AUGUSTA — A former Riverview Psychiatric Center patient is accused of stealing drugs and furnishing them to a fellow outpatient.

Each of the two men previously was found not criminally responsible for murdering a parent in separate cases. Both remain in the custody of the commissioner of the Department of Health and Human Services.

The alleged drug dealing involving Kristian McKay and William Bruce is outlined in Kennebec County Superior Court documents.

Riverview is the state forensic hospital that treats people with severe and persistent mental illness, including those charged with crimes and those found not criminally responsible for crimes because of mental illness.

So far, the allegation against McKay has cost him all of his privileges, including being allowed to live in a supervised Augusta apartment and having up to 12 hours unsupervised in the community a day and extensive time with his wife and children.

Maine Supreme Court Associate Justice Donald Alexander ordered that McKay remain in Riverview and that he “be tested randomly for illegal and unauthorized substances.” The judge also prohibited him from unsupervised, off-grounds activities.

Alexander issued the order last week in Kennebec County Superior Court following a court hearing Jan. 16. The order notes that McKay “has a long history of substance abuse, dating back to his early teens.”

The order came in response to the state’s motion to revoke McKay’s privileges just four months after McKay was granted up to 30 hours a week unsupervised in the community to work, volunteer or go to class.

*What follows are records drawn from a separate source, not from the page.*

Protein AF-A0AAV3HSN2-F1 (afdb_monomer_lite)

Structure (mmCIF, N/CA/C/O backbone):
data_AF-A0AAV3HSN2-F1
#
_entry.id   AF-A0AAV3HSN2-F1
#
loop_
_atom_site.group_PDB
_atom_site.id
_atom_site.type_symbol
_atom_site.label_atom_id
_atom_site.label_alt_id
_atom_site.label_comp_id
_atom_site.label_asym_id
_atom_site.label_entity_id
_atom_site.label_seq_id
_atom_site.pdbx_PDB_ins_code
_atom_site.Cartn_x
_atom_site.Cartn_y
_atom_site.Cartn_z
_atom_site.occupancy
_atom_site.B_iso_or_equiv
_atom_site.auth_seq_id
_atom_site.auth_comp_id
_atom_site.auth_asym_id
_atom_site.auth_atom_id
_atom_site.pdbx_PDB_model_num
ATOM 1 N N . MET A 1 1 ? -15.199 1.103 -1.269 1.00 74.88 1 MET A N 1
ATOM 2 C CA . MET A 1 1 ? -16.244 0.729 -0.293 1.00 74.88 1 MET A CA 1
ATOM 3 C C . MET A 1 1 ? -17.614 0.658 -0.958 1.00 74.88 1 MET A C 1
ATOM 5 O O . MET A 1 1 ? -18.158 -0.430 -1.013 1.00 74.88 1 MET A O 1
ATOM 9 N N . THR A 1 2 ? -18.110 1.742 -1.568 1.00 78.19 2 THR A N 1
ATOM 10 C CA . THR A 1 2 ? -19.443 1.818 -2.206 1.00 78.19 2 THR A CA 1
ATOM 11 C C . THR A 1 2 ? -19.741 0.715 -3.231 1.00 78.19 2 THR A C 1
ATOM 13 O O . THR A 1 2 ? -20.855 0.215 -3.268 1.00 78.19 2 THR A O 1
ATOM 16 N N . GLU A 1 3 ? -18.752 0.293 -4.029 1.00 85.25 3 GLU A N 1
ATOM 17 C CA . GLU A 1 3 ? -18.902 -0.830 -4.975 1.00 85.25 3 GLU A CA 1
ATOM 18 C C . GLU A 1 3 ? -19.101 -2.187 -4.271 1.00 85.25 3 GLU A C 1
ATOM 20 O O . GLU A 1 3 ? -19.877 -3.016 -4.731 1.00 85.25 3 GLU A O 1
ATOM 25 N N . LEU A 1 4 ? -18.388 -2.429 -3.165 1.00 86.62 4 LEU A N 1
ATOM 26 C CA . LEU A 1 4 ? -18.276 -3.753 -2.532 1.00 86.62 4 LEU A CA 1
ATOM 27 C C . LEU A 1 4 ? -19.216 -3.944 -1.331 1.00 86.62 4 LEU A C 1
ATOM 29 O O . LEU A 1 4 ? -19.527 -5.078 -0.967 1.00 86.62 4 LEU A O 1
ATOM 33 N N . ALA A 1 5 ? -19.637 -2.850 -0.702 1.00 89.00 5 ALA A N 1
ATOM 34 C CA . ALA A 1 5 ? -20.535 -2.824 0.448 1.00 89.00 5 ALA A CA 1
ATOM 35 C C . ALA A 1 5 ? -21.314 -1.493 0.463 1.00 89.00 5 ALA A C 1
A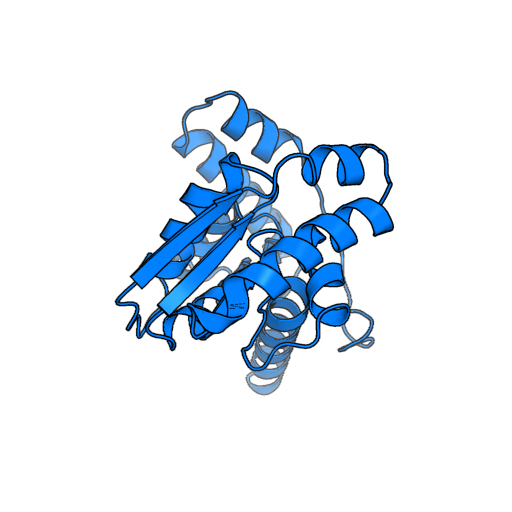TOM 37 O O . ALA A 1 5 ? -20.973 -0.583 1.225 1.00 89.00 5 ALA A O 1
ATOM 38 N N . PRO A 1 6 ? -22.313 -1.331 -0.426 1.00 88.81 6 PRO A N 1
ATOM 39 C CA . PRO A 1 6 ? -23.100 -0.098 -0.539 1.00 88.81 6 PRO A CA 1
ATOM 40 C C . PRO A 1 6 ? -23.972 0.189 0.694 1.00 88.81 6 PRO A C 1
ATOM 42 O O . PRO A 1 6 ? -24.448 1.306 0.868 1.00 88.81 6 PRO A O 1
ATOM 45 N N . ASP A 1 7 ? -24.190 -0.816 1.540 1.00 91.00 7 ASP A N 1
ATOM 46 C CA . ASP A 1 7 ? -24.913 -0.743 2.807 1.00 91.00 7 ASP A CA 1
ATOM 47 C C . ASP A 1 7 ? -24.115 -0.055 3.929 1.00 91.00 7 ASP A C 1
ATOM 49 O O . ASP A 1 7 ? -24.703 0.441 4.893 1.00 91.00 7 ASP A O 1
ATOM 53 N N . LEU A 1 8 ? -22.786 0.018 3.804 1.00 91.19 8 LEU A N 1
ATOM 54 C CA . LEU A 1 8 ? -21.924 0.662 4.792 1.00 91.19 8 LEU A CA 1
ATOM 55 C C . LEU A 1 8 ? -21.863 2.175 4.565 1.00 91.19 8 LEU A C 1
ATOM 57 O O . LEU A 1 8 ? -21.630 2.659 3.456 1.00 91.19 8 LEU A O 1
ATOM 61 N N . LYS A 1 9 ? -22.018 2.943 5.647 1.00 92.06 9 LYS A N 1
ATOM 62 C CA . LYS A 1 9 ? -21.837 4.399 5.623 1.00 92.06 9 LYS A CA 1
ATOM 63 C C . LYS A 1 9 ? -20.350 4.733 5.630 1.00 92.06 9 LYS A C 1
ATOM 65 O O . LYS A 1 9 ? -19.600 4.203 6.444 1.00 92.06 9 LYS A O 1
ATOM 70 N N . VAL A 1 10 ? -19.939 5.635 4.745 1.00 92.31 10 VAL A N 1
ATOM 71 C CA . VAL A 1 10 ? -18.539 6.044 4.590 1.00 92.31 10 VAL A CA 1
ATOM 72 C C . VAL A 1 10 ? -18.446 7.554 4.693 1.00 92.31 10 VAL A C 1
ATOM 74 O O . VAL A 1 10 ? -19.132 8.268 3.965 1.00 92.31 10 VAL A O 1
ATOM 77 N N . ALA A 1 11 ? -17.566 8.026 5.568 1.00 92.75 11 ALA A N 1
ATOM 78 C CA . ALA A 1 11 ? -17.116 9.407 5.600 1.00 92.75 11 ALA A CA 1
ATOM 79 C C . ALA A 1 11 ? -15.657 9.453 5.136 1.00 92.75 11 ALA A C 1
ATOM 81 O O . ALA A 1 11 ? -14.860 8.587 5.495 1.00 92.75 11 ALA A O 1
ATOM 82 N N . HIS A 1 12 ? -15.317 10.447 4.319 1.00 91.81 12 HIS A N 1
ATOM 83 C CA . HIS A 1 12 ? -13.948 10.683 3.878 1.00 91.81 12 HIS A CA 1
ATOM 84 C C . HIS A 1 12 ? -13.417 11.946 4.548 1.00 91.81 12 HIS A C 1
ATOM 86 O O . HIS A 1 12 ? -14.034 13.006 4.448 1.00 91.81 12 HIS A O 1
ATOM 92 N N . PHE A 1 13 ? -12.266 11.823 5.201 1.00 91.50 13 PHE A N 1
ATOM 93 C CA . PHE A 1 13 ? -11.542 12.931 5.804 1.00 91.50 13 PHE A CA 1
ATOM 94 C C . PHE A 1 13 ? -10.150 13.001 5.181 1.00 91.50 13 PHE A C 1
ATOM 96 O O . PHE A 1 13 ? -9.460 11.986 5.097 1.00 91.50 13 PHE A O 1
ATOM 103 N N . ALA A 1 14 ? -9.751 14.191 4.740 1.00 90.69 14 ALA A N 1
ATOM 104 C CA . ALA A 1 14 ? -8.435 14.441 4.174 1.00 90.69 14 ALA A CA 1
ATOM 105 C C . ALA A 1 14 ? -7.801 15.647 4.865 1.00 90.69 14 ALA A C 1
ATOM 107 O O . ALA A 1 14 ? -8.400 16.719 4.917 1.00 90.69 14 ALA A O 1
ATOM 108 N N . ASP A 1 15 ? -6.581 15.452 5.353 1.00 88.69 15 ASP A N 1
ATOM 109 C CA . ASP A 1 15 ? -5.728 16.493 5.916 1.00 88.69 15 ASP A CA 1
ATOM 110 C C . ASP A 1 15 ? -4.346 16.356 5.275 1.00 88.69 15 ASP A C 1
ATOM 112 O O . ASP A 1 15 ? -3.552 15.482 5.633 1.00 88.69 15 ASP A O 1
ATOM 116 N N . THR A 1 16 ? -4.090 17.177 4.256 1.00 85.69 16 THR A N 1
ATOM 117 C CA . THR A 1 16 ? -2.813 17.155 3.534 1.00 85.69 16 THR A CA 1
ATOM 118 C C . THR A 1 16 ? -1.677 17.716 4.385 1.00 85.69 16 THR A C 1
ATOM 120 O O . THR A 1 16 ? -0.529 17.308 4.202 1.00 85.69 16 THR A O 1
ATOM 123 N N . GLY A 1 17 ? -1.992 18.553 5.379 1.00 90.56 17 GLY A N 1
ATOM 124 C CA . GLY A 1 17 ? -1.020 19.207 6.248 1.00 90.56 17 GLY A CA 1
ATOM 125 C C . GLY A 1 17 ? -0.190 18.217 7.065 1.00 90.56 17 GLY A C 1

He also was authorized to own a car and drive it within 25 miles of his home.

McKay, 29, formerly of Standish, was found not criminally responsible for the March 2007 stabbing death of his father.

The state is charging McKay with stealing the prescription drugs Xanax, which is used to treat anxiety disorders, and Ritalin, which is used to treat attention deficit-hyperactivity disorder. The drugs allegedly belonged to his wife. McKay furnished them to Bruce, who in turn gave him “psilocybin” mushrooms, according to the prosecutor, Assistant Attorney General Laura Yustak Smith.

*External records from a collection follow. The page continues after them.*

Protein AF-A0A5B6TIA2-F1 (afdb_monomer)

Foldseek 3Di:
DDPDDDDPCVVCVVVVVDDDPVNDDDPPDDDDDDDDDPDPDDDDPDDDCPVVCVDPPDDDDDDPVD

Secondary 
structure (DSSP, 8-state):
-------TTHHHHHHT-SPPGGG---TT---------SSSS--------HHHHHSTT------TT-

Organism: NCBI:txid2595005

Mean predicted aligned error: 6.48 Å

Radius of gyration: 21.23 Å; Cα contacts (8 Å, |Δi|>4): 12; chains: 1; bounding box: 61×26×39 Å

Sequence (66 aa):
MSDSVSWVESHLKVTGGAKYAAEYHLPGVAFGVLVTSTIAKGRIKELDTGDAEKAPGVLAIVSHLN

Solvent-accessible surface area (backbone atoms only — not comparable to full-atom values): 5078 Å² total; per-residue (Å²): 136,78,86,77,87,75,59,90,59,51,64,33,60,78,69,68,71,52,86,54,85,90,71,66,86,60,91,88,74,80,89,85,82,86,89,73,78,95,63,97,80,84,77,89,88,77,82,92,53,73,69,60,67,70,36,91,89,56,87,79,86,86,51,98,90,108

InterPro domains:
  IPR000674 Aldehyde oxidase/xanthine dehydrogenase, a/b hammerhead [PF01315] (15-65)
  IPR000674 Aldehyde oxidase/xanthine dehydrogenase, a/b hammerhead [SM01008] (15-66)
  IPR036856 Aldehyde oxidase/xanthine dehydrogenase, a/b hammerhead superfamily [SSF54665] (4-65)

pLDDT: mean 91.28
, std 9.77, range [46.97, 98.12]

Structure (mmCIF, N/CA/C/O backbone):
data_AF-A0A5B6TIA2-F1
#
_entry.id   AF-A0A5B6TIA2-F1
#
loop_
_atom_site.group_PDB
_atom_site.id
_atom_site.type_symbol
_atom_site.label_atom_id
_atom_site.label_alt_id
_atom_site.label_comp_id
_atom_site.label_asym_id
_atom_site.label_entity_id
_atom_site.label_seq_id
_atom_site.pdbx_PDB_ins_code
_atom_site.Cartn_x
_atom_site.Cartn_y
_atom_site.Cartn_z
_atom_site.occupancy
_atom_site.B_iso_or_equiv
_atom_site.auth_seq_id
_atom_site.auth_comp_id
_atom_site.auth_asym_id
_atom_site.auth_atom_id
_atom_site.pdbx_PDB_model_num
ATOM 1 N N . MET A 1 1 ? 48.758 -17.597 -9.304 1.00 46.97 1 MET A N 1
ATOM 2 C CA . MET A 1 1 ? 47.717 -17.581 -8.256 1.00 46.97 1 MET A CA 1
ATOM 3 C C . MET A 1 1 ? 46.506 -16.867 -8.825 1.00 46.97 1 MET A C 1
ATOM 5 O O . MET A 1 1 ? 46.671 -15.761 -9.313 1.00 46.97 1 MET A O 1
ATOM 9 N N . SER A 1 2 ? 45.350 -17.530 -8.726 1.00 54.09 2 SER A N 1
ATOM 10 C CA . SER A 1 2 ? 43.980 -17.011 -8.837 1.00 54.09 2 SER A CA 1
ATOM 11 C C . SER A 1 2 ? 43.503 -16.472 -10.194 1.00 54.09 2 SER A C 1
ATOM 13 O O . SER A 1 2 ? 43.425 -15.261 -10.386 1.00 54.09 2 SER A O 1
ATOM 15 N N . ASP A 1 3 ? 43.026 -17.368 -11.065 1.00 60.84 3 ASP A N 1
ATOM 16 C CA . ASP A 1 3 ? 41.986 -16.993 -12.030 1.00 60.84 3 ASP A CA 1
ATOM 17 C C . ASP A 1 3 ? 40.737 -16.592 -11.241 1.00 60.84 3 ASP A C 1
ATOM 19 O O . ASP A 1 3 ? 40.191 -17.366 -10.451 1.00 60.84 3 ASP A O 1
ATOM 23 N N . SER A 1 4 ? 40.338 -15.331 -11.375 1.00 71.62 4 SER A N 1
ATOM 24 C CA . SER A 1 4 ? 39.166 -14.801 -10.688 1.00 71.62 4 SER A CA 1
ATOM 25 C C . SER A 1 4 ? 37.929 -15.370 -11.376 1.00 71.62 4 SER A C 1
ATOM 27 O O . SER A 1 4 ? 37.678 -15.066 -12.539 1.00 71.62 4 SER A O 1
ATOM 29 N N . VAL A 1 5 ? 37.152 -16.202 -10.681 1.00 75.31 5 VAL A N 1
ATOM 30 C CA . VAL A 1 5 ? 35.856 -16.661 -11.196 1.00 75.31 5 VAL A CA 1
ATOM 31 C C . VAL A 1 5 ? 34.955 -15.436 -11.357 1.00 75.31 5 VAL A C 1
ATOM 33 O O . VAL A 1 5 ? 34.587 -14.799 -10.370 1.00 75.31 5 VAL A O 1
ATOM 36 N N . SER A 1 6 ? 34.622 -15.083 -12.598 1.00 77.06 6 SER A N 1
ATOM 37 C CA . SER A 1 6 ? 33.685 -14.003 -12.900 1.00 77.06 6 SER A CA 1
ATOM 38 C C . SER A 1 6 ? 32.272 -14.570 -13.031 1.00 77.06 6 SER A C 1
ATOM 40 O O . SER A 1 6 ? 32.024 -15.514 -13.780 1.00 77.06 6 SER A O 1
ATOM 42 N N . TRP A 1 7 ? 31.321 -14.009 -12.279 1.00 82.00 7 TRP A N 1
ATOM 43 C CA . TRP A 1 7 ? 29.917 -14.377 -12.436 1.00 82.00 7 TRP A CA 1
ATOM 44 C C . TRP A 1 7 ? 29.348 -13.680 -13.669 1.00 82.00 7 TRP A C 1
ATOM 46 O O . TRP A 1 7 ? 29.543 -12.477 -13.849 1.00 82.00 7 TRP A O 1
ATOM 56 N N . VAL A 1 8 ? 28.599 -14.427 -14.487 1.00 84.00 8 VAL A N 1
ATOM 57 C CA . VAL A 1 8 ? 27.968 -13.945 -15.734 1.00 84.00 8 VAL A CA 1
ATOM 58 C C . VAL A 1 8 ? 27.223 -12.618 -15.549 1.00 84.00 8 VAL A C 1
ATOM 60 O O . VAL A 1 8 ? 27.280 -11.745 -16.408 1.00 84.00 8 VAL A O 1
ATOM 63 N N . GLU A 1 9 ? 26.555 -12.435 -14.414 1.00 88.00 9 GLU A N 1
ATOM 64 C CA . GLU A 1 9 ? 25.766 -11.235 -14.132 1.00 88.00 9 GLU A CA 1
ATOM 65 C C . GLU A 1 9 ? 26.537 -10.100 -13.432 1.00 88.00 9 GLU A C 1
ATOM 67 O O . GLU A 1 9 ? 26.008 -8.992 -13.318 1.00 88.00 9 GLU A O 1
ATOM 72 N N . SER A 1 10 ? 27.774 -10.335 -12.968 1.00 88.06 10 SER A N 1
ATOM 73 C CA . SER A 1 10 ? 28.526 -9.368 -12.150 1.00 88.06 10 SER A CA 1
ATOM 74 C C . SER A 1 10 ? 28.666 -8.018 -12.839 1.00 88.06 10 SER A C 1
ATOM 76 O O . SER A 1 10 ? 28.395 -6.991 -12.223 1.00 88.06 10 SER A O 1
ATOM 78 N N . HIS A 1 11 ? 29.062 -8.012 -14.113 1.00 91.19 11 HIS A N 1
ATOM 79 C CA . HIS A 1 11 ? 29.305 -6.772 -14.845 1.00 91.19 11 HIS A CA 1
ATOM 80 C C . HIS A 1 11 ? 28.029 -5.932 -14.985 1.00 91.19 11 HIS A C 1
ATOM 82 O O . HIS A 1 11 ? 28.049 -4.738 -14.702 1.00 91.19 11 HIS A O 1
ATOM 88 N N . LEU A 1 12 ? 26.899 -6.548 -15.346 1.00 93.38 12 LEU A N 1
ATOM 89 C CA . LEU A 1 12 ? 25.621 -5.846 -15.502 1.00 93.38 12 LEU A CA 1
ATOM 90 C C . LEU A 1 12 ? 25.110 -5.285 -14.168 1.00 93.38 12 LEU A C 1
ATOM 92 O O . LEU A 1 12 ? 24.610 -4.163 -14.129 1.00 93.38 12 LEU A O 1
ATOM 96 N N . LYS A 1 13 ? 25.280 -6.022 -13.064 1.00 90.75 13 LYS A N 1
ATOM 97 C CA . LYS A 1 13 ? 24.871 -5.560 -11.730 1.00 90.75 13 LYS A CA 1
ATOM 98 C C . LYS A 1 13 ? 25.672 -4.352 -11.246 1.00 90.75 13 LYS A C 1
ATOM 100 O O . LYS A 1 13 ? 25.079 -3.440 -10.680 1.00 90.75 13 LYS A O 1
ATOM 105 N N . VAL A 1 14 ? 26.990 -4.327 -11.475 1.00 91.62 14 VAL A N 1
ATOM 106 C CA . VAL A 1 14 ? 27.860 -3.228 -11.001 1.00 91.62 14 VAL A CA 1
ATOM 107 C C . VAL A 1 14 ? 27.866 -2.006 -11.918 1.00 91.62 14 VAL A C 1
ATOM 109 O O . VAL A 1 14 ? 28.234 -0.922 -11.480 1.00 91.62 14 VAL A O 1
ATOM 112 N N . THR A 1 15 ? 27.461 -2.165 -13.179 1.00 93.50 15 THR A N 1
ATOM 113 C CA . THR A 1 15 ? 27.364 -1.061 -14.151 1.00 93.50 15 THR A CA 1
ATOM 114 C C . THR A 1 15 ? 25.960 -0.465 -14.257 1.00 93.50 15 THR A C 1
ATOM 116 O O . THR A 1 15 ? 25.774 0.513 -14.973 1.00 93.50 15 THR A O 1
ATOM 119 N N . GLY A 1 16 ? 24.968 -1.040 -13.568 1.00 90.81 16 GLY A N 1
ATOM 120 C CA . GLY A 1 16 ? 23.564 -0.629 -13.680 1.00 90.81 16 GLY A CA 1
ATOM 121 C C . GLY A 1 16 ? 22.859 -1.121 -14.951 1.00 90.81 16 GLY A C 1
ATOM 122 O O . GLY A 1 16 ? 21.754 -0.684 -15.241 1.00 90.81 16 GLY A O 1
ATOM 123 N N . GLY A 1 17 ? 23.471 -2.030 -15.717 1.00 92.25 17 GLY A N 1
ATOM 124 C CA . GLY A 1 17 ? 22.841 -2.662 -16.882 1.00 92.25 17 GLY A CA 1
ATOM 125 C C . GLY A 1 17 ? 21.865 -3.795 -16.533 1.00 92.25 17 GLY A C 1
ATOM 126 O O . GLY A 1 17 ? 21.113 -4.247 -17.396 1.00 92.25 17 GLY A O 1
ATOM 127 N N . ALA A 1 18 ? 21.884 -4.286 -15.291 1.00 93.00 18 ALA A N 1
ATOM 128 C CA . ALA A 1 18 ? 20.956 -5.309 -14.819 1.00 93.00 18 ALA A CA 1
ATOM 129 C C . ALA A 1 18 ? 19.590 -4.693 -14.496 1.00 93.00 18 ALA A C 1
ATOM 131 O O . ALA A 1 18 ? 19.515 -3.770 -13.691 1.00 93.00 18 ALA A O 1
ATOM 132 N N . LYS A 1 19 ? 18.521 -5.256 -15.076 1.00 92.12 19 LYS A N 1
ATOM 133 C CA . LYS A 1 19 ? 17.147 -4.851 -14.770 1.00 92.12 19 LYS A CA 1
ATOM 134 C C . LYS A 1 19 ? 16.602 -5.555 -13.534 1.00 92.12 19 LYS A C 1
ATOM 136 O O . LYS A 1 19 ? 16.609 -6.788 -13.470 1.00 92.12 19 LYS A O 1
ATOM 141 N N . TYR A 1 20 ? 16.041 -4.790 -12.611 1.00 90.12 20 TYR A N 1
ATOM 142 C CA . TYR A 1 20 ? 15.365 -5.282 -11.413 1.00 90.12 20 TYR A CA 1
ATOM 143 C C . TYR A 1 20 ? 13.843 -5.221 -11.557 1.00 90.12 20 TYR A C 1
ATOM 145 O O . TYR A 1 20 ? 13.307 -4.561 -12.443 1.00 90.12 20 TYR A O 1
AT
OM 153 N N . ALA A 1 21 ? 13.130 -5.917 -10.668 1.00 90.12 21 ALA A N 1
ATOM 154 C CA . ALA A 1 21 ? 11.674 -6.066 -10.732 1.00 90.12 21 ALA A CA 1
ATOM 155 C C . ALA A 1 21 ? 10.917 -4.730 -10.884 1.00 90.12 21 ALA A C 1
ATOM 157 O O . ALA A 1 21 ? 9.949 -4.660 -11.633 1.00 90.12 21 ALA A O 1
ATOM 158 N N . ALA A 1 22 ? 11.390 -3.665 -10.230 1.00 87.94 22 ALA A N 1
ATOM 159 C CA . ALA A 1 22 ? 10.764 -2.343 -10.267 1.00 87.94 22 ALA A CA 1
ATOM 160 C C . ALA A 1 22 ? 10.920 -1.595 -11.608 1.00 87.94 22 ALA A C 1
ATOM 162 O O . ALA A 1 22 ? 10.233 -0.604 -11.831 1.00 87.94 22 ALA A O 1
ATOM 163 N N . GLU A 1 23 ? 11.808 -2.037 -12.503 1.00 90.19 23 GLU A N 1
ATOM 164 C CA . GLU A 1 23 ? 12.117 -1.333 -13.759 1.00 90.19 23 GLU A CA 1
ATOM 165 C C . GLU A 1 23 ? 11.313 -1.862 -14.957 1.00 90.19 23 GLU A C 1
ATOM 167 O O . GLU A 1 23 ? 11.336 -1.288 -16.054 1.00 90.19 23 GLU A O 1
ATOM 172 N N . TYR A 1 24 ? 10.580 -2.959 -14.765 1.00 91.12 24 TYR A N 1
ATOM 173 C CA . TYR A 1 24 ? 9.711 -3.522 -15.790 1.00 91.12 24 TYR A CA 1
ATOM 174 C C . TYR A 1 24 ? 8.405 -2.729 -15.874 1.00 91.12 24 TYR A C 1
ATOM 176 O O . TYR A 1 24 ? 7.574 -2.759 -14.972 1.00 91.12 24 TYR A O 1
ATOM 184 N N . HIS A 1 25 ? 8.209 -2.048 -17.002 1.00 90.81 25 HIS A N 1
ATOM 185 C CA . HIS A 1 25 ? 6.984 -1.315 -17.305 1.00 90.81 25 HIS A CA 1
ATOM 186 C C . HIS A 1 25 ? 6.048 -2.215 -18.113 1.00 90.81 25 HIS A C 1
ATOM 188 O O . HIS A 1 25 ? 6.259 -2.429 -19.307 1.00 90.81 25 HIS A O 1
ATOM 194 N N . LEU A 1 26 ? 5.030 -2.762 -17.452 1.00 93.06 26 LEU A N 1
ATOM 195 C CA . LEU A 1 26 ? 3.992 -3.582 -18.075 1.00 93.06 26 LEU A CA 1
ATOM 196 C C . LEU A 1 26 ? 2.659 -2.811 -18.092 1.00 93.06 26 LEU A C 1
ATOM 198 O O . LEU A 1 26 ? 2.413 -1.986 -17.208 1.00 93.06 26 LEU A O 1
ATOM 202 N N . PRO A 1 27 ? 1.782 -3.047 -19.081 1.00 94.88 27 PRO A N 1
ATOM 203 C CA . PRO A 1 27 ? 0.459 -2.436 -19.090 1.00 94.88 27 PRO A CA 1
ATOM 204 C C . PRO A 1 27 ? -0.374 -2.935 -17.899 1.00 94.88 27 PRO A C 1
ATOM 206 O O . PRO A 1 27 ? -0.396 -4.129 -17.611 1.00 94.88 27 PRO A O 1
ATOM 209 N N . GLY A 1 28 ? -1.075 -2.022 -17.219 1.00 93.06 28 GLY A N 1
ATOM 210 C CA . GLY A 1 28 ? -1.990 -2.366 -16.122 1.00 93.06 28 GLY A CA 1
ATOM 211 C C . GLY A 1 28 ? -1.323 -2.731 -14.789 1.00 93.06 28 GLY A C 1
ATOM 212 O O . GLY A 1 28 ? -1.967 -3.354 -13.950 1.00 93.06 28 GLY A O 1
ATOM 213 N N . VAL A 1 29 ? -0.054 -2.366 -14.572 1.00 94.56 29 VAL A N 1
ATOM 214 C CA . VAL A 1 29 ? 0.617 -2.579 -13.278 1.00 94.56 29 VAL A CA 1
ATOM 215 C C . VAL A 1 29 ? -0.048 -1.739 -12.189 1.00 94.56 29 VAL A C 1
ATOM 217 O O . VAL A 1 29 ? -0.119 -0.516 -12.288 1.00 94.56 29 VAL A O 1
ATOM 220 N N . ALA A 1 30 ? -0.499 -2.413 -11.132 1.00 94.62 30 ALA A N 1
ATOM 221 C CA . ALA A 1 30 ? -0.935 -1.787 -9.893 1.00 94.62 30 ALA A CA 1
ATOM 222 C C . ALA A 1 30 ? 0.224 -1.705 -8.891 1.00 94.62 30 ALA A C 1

McKay gave the pills away without asking for money, according to a letter from Susan Fasulo, the mental health caseworker supervisor for the Riverview Outpatient Services Team responsible for supervising and treating McKay. The letter was sent to the court, to Smith and to the State Forensic Service, which evaluates people for the court.

It also said McKay reported that in mid-December he bought two nip-sized liquor bottles of Jagermeister and drank them in his apartment. His most recent treatment release order prohibits him from having alcohol.

Smith cited the letter in her motion seeking revocation of McKay’s privileges and an order vacating modified release treatment plans.

It was unclear whether the attorney general’s office had requested a hearing in Bruce’s case.

McKay was initially confined to his apartment and then hospitalized at Riverview on Jan. 13.

Citing the letter from Fasulo, Smith said McKay “admitted to several separate occasions of obtaining and using alcohol, prescription drugs and illegal drugs in December 2014.”

The letter says that in addition to supplying the prescription drugs to Bruce, who is not referred to by name, McKay “admitted obtaining marijuana from a different individual in the custody of the commissioner, and using it.”

In her motion to the court, Smith wrote: “The use of street drugs, particularly psychoactive substances, by forensic patients on psychiatric medications, particularly those mentally ill persons who committed the ultimate act of violence, warrants intensive evaluation by the hospital and review by the State Forensic Service and the court in order to ensure that changes in treatment be implemented to protect the safety of the (patient) and the community.”